- **Work task**:
Lines after the one containing "Nearest PDB structures" are to be omitted; print exactly each line from the start of the records up to and including it.

- **Available records**:
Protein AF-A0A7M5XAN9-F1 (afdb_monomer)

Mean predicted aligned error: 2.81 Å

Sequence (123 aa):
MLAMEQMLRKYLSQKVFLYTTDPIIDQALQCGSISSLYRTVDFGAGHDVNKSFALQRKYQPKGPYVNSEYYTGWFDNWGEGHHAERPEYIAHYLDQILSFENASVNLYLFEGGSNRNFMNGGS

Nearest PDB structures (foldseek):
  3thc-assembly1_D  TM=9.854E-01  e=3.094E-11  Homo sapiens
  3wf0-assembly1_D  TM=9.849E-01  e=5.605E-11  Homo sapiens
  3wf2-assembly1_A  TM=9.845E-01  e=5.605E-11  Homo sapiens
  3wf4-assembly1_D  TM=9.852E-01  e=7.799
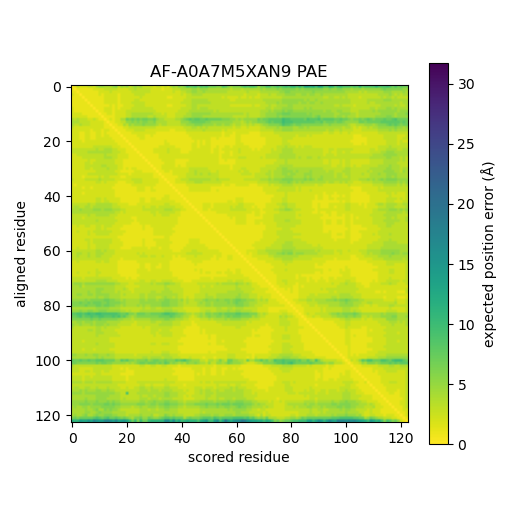E-11  Homo sapiens
  3wf4-assembly2_B  TM=9.840E-01  e=1.840E-10  Homo sapiens

Solvent-accessible surface area (backbone atoms only — not comparable to full-atom values): 7653 Å² total; per-residue (Å²): 108,72,69,57,52,54,53,49,59,71,77,40,63,89,84,62,87,59,69,40,74,28,53,82,40,74,67,42,58,64,69,67,60,56,94,91,44,46,64,36,25,30,58,43,60,91,61,59,63,68,61,47,49,50,54,38,36,74,80,31,82,70,80,82,53,41,33,68,35,30,38,64,53,63,84,71,60,92,94,59,76,83,58,80,64,58,68,69,55,43,50,55,44,50,52,53,45,52,66,46,87,71,26,48,76,33,66,35,58,80,74,82,86,76,72,58,93,85,64,62,86,87,132

pLDDT: mean 97.17, std 2.04, range [83.06, 98.81]

Structure (mmCIF, N/CA/C/O backbone):
data_AF-A0A7M5XAN9-F1
#
_entry.id   AF-A0A7M5XAN9-F1
#
loop_
_atom_site.group_PDB
_atom_site.id
_atom_site.type_symbol
_atom_site.label_atom_id
_atom_site.label_alt_id
_atom_site.label_comp_id
_atom_site.label_asym_id
_atom_site.label_entity_id
_atom_site.label_seq_id
_atom_site.pdbx_PDB_ins_code
_atom_site.Cartn_x
_atom_site.Cartn_y
_atom_site.Cartn_z
_atom_site.occupancy
_atom_site.B_iso_or_equiv
_atom_site.auth_seq_id
_atom_site.auth_comp_id
_atom_site.auth_asym_id
_atom_site.auth_atom_id
_atom_site.pdbx_PDB_model_num
ATOM 1 N N . MET A 1 1 ? -3.108 14.741 11.286 1.00 91.25 1 MET A N 1
ATOM 2 C CA . MET A 1 1 ? -3.977 13.567 11.528 1.00 91.25 1 MET A CA 1
ATOM 3 C C . MET A 1 1 ? -5.244 13.873 12.324 1.00 91.25 1 MET A C 1
ATOM 5 O O . MET A 1 1 ? -6.308 13.741 11.740 1.00 91.25 1 MET A O 1
ATOM 9 N N . LEU A 1 2 ? -5.195 14.345 13.581 1.00 95.56 2 LEU A N 1
ATOM 10 C CA . LEU A 1 2 ? -6.419 14.573 14.388 1.00 95.56 2 LEU A CA 1
ATOM 11 C C . LEU A 1 2 ? -7.466 15.483 13.717 1.00 95.56 2 LEU A C 1
ATOM 13 O O . LEU A 1 2 ? -8.642 15.136 13.660 1.00 95.56 2 LEU A O 1
ATOM 17 N N . ALA A 1 3 ? -7.043 16.618 13.154 1.00 97.06 3 ALA A N 1
ATOM 18 C CA . ALA A 1 3 ? -7.951 17.523 12.443 1.00 97.06 3 ALA A CA 1
ATOM 19 C C . ALA A 1 3 ? -8.589 16.873 11.199 1.00 97.06 3 ALA A C 1
ATOM 21 O O . ALA A 1 3 ? -9.763 17.103 10.916 1.00 97.06 3 ALA A O 1
ATOM 22 N N . MET A 1 4 ? -7.842 16.024 10.482 1.00 96.81 4 MET A N 1
ATOM 23 C CA . MET A 1 4 ? -8.362 15.290 9.323 1.00 96.81 4 MET A CA 1
ATOM 24 C C . MET A 1 4 ? -9.390 14.244 9.749 1.00 96.81 4 MET A C 1
ATOM 26 O O . MET A 1 4 ? -10.448 14.158 9.134 1.00 96.81 4 MET A O 1
ATOM 30 N N . GLU A 1 5 ? -9.131 13.499 10.830 1.00 96.94 5 GLU A N 1
ATOM 31 C CA . GLU A 1 5 ? -10.115 12.565 11.381 1.00 96.94 5 GLU A CA 1
ATOM 32 C C . GLU A 1 5 ? -11.404 13.299 11.769 1.00 96.94 5 GLU A C 1
ATOM 34 O O . GLU A 1 5 ? -12.481 12.900 11.337 1.00 96.94 5 GLU A O 1
ATOM 39 N N . GLN A 1 6 ? -11.314 14.399 12.523 1.00 96.44 6 GLN A N 1
ATOM 40 C CA . GLN A 1 6 ? -12.491 15.177 12.928 1.00 96.44 6 GLN A CA 1
ATOM 41 C C . GLN A 1 6 ? -13.289 15.682 11.722 1.00 96.44 6 GLN A C 1
ATOM 43 O O . GLN A 1 6 ? -14.518 15.614 11.718 1.00 96.44 6 GLN A O 1
ATOM 48 N N . MET A 1 7 ? -12.598 16.143 10.677 1.00 97.50 7 MET A N 1
ATOM 49 C CA . MET A 1 7 ? -13.234 16.556 9.431 1.00 97.50 7 MET A CA 1
ATOM 50 C C . MET A 1 7 ? -13.955 15.384 8.753 1.00 97.50 7 MET A C 1
ATOM 52 O O . MET A 1 7 ? -15.122 15.523 8.393 1.00 97.50 7 MET A O 1
ATOM 56 N N . LEU A 1 8 ? -13.315 14.218 8.621 1.00 97.81 8 LEU A N 1
ATOM 57 C CA . LEU A 1 8 ? -13.950 13.028 8.045 1.00 97.81 8 LEU A CA 1
ATOM 58 C C . LEU A 1 8 ? -15.159 12.586 8.878 1.00 97.81 8 LEU A C 1
ATOM 60 O O . LEU A 1 8 ? -16.218 12.327 8.321 1.00 97.81 8 LEU A O 1
ATOM 64 N N . ARG A 1 9 ? -15.054 12.588 10.211 1.00 96.19 9 ARG A N 1
ATOM 65 C CA . ARG A 1 9 ? -16.150 12.243 11.136 1.00 96.19 9 ARG A CA 1
ATOM 66 C C . ARG A 1 9 ? -17.305 13.247 11.131 1.00 96.19 9 ARG A C 1
ATOM 68 O O . ARG A 1 9 ? -18.403 12.890 11.549 1.00 96.19 9 ARG A O 1
ATOM 75 N N . LYS A 1 10 ? -17.078 14.478 10.662 1.00 97.62 10 LYS A N 1
ATOM 76 C CA . LYS A 1 10 ? -18.134 15.481 10.458 1.00 97.62 10 LYS A CA 1
ATOM 77 C C . LYS A 1 10 ? -18.999 15.164 9.236 1.00 97.62 10 LYS A C 1
ATOM 79 O O . LYS A 1 10 ? -20.196 15.434 9.270 1.00 97.62 10 LYS A O 1
ATOM 84 N N . TYR A 1 11 ? -18.406 14.628 8.170 1.00 97.88 11 TYR A N 1
ATOM 85 C CA . TYR A 1 11 ? -19.096 14.407 6.891 1.00 97.88 11 TYR A CA 1
ATOM 86 C C . TYR A 1 11 ? -19.458 12.943 6.621 1.00 97.88 11 TYR A C 1
ATOM 88 O O . TYR A 1 11 ? -20.374 12.673 5.849 1.00 97.88 11 TYR A O 1
ATOM 96 N N . LEU A 1 12 ? -18.766 11.998 7.251 1.00 97.44 12 LEU A N 1
ATOM 97 C CA . LEU A 1 12 ? -18.985 10.566 7.092 1.00 97.44 12 LEU A CA 1
ATOM 98 C C . LEU A 1 12 ? -19.670 9.983 8.326 1.00 97.44 12 LEU A C 1
ATOM 100 O O . LEU A 1 12 ? -19.465 10.428 9.456 1.00 97.44 12 LEU A O 1
ATOM 104 N N . SER A 1 13 ? -20.458 8.929 8.111 1.00 95.12 13 SER A N 1
ATOM 105 C CA . SER A 1 13 ? -21.046 8.161 9.207 1.00 95.12 13 SER A CA 1
ATOM 106 C C . SER A 1 13 ? -19.965 7.639 10.157 1.00 95.12 13 SER A C 1
ATOM 108 O O . SER A 1 13 ? -18.905 7.185 9.725 1.00 95.12 13 SER A O 1
ATOM 110 N N . GLN A 1 14 ? -20.271 7.598 11.457 1.00 92.75 14 GLN A N 1
ATOM 111 C CA . GLN A 1 14 ? -19.408 6.977 12.471 1.00 92.75 14 GLN A CA 1
ATOM 112 C C . GLN A 1 14 ? -19.144 5.485 12.197 1.00 92.75 14 GLN A C 1
ATOM 114 O O . GLN A 1 14 ? -18.185 4.925 12.714 1.00 92.75 14 GLN A O 1
ATOM 119 N N . LYS A 1 15 ? -19.965 4.846 11.351 1.00 95.19 15 LYS A N 1
ATOM 120 C CA . LYS A 1 15 ? -19.778 3.456 10.912 1.00 95.19 15 LYS A CA 1
ATOM 121 C C . LYS A 1 15 ? -18.685 3.283 9.852 1.00 95.19 15 LYS A C 1
ATOM 123 O O . LYS A 1 15 ? -18.279 2.152 9.609 1.00 95.19 15 LYS A O 1
ATOM 128 N N . VAL A 1 16 ? -18.232 4.359 9.200 1.00 97.00 16 VAL A N 1
ATOM 129 C CA . VAL A 1 16 ? -17.154 4.268 8.207 1.00 97.00 16 VAL A CA 1
ATOM 130 C C . VAL A 1 16 ? -15.852 3.916 8.918 1.00 97.00 16 VAL A C 1
ATOM 132 O O . VAL A 1 16 ? -15.447 4.581 9.878 1.00 97.00 16 VAL A O 1
ATOM 135 N N . PHE A 1 17 ? -15.201 2.863 8.437 1.00 96.31 17 PHE A N 1
ATOM 136 C CA . PHE A 1 17 ? -13.893 2.449 8.915 1.00 96.31 17 PHE A CA 1
ATOM 137 C C . PHE A 1 17 ? -12.823 3.377 8.337 1.00 96.31 17 PHE A C 1
ATOM 139 O O . PHE A 1 17 ? -12.761 3.568 7.125 1.00 96.31 17 PHE A O 1
ATOM 146 N N . LEU A 1 18 ? -12.007 3.971 9.205 1.00 97.88 18 LEU A N 1
ATOM 147 C CA . LEU A 1 18 ? -10.917 4.857 8.809 1.00 97.88 18 LEU A CA 1
ATOM 148 C C . LEU A 1 18 ? -9.586 4.181 9.133 1.00 97.88 18 LEU A C 1
ATOM 150 O O . LEU A 1 18 ? -9.409 3.640 10.228 1.00 97.88 18 LEU A O 1
ATOM 154 N N . TYR A 1 19 ? -8.659 4.236 8.185 1.00 98.38 19 TYR A N 1
ATOM 155 C CA . TYR A 1 19 ? -7.335 3.647 8.308 1.00 98.38 19 TYR A CA 1
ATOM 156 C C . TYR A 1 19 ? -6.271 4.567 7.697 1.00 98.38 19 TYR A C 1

- **Reply to the exercise**:
Protein AF-A0A7M5XAN9-F1 (afdb_monomer)

Mean predicted aligned error: 2.81 Å

Sequence (123 aa):
MLAMEQMLRKYLSQKVFLYTTDPIIDQALQCGSISSLYRTVDFGAGHDVNKSFALQRKYQPKGPYVNSEYYTGWFDNWGEGHHAERPEYIAHYLDQILSFENASVNLYLFEGGSNRNFMNGGS

Nearest PDB structures (foldseek):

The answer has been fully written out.